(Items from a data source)
──────

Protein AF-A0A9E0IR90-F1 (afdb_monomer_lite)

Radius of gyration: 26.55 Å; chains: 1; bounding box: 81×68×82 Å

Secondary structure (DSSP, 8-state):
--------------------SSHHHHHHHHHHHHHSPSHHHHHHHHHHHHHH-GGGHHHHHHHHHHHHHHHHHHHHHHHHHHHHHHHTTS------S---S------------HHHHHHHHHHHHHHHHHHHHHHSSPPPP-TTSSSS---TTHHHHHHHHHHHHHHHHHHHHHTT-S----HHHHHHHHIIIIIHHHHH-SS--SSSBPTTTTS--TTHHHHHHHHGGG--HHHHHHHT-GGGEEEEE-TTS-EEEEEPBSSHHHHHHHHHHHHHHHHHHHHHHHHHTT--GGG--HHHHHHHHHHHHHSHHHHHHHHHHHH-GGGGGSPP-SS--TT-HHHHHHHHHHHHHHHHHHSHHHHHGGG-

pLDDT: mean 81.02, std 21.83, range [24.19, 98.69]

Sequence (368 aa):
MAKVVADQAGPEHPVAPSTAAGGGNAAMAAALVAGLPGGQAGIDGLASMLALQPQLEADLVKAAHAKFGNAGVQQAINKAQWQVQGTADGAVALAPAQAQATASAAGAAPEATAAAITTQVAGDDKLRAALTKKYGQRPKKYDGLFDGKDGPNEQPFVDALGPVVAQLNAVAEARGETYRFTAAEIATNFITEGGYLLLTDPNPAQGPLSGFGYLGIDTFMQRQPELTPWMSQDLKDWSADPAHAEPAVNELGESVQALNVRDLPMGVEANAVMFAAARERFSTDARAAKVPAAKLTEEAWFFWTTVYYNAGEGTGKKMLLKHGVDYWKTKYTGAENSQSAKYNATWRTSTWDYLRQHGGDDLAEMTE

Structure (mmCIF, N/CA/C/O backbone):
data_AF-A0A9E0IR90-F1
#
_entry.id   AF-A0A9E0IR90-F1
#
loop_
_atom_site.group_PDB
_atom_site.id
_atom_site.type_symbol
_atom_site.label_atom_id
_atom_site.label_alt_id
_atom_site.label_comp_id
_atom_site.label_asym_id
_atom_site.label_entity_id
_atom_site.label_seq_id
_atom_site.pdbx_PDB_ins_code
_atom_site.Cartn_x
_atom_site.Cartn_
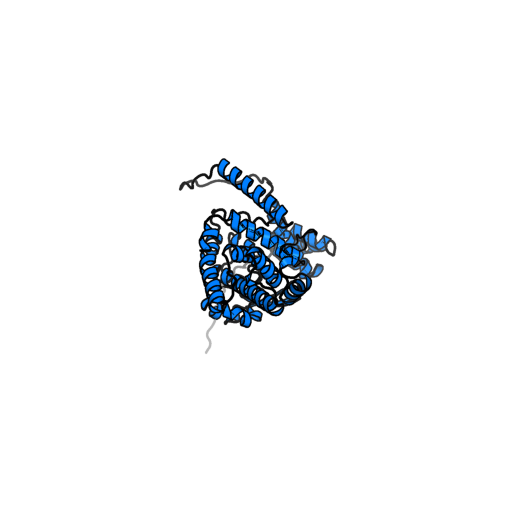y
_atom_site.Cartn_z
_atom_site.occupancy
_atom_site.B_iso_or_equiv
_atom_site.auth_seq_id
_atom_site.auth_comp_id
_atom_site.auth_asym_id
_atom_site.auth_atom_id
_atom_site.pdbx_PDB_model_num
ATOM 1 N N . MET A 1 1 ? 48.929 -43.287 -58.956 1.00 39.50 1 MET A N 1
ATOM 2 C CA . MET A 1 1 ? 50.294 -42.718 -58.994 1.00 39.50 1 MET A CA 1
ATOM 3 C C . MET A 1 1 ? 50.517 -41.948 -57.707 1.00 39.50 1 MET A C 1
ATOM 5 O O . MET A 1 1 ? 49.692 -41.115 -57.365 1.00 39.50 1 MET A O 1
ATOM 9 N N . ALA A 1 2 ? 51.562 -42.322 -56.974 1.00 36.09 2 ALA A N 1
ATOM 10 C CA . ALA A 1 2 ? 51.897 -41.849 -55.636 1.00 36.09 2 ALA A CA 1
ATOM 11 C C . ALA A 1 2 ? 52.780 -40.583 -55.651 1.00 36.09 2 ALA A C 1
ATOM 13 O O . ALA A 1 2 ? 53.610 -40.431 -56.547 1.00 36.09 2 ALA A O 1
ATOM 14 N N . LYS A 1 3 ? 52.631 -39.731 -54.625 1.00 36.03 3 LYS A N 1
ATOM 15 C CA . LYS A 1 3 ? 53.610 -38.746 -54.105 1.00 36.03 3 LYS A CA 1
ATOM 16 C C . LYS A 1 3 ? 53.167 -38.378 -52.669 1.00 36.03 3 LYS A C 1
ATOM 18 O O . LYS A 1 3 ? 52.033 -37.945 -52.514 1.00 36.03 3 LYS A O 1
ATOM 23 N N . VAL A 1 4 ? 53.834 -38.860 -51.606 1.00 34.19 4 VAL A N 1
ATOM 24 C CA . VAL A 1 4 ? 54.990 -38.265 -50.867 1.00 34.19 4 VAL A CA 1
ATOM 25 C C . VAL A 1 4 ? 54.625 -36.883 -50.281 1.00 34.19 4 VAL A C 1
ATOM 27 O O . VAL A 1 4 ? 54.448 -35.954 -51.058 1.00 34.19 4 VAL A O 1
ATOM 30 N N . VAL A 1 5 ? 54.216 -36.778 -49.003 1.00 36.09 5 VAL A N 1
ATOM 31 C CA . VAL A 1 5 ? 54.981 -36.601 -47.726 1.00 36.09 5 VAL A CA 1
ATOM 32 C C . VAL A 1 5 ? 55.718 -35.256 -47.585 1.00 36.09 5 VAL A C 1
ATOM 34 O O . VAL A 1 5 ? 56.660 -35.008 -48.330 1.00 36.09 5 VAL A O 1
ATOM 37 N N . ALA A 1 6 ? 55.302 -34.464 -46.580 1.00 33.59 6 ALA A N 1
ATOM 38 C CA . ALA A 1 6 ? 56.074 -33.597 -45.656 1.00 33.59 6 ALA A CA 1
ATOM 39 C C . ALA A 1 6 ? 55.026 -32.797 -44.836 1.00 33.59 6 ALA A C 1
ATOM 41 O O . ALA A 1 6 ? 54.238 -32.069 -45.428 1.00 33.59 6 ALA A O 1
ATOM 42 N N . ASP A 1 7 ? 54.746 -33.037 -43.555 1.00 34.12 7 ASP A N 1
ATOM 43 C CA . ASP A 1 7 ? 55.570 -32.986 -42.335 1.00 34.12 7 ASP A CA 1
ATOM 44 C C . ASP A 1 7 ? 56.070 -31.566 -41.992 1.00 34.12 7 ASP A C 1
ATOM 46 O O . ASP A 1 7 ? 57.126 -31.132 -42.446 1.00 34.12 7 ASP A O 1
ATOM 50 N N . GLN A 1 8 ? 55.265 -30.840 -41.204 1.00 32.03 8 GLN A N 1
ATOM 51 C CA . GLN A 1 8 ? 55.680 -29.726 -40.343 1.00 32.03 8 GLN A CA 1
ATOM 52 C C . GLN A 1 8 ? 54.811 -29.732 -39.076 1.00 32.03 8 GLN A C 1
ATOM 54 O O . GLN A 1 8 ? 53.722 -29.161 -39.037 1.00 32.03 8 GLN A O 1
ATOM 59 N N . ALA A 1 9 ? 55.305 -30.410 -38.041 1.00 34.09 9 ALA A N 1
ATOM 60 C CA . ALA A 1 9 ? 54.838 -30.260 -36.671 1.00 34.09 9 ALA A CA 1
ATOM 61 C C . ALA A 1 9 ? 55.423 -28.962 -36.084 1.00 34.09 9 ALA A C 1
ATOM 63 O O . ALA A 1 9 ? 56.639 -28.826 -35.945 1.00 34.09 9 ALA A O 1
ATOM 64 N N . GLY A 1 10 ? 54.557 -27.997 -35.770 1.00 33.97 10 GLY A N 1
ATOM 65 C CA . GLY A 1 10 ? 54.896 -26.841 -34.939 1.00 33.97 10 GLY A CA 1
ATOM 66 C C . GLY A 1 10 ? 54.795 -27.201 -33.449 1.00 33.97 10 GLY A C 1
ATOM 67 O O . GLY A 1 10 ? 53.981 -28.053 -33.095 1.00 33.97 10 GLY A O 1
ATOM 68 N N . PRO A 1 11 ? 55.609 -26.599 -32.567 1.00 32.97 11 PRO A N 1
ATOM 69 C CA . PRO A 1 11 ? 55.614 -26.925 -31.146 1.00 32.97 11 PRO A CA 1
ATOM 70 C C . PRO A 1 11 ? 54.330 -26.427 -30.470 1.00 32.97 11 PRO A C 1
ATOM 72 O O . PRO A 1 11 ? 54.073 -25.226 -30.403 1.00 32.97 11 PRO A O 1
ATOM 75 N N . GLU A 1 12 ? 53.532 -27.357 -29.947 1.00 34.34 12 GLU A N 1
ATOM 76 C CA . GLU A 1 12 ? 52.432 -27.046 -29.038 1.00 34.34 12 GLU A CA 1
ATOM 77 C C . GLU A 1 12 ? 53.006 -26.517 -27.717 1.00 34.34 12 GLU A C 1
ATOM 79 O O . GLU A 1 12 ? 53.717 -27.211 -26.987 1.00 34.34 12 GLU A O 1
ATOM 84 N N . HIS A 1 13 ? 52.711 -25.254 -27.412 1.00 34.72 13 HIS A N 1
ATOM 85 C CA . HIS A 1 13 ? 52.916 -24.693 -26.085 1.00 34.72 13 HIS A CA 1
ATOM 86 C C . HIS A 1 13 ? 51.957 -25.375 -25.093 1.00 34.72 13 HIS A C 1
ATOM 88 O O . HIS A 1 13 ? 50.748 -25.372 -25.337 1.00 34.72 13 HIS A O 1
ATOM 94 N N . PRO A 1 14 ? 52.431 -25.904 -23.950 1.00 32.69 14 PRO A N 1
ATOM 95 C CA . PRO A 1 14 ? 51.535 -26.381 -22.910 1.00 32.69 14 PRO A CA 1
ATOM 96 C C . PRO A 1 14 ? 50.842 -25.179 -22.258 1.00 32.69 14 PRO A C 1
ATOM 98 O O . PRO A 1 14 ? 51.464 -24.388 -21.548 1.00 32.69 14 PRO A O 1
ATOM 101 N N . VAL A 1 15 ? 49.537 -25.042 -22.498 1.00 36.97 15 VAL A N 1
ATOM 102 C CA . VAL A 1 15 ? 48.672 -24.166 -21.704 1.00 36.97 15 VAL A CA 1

──────

What you give back should be only the lines of the records above, starting at the line with "ATOM 69 C CA" and ending at the line with "ATOM 76 C CA", restated word for word.

ATOM 69 C CA . PRO A 1 11 ? 55.614 -26.925 -31.146 1.00 32.97 11 PRO A CA 1
ATOM 70 C C . PRO A 1 11 ? 54.330 -26.427 -30.470 1.00 32.97 11 PRO A C 1
ATOM 72 O O . PRO A 1 11 ? 54.073 -25.226 -30.403 1.00 32.97 11 PRO A O 1
ATOM 75 N N . GLU A 1 12 ? 53.532 -27.357 -29.947 1.00 34.34 12 GLU A N 1
ATOM 76 C CA . GLU A 1 12 ? 52.432 -27.046 -29.038 1.00 34.34 12 GLU A CA 1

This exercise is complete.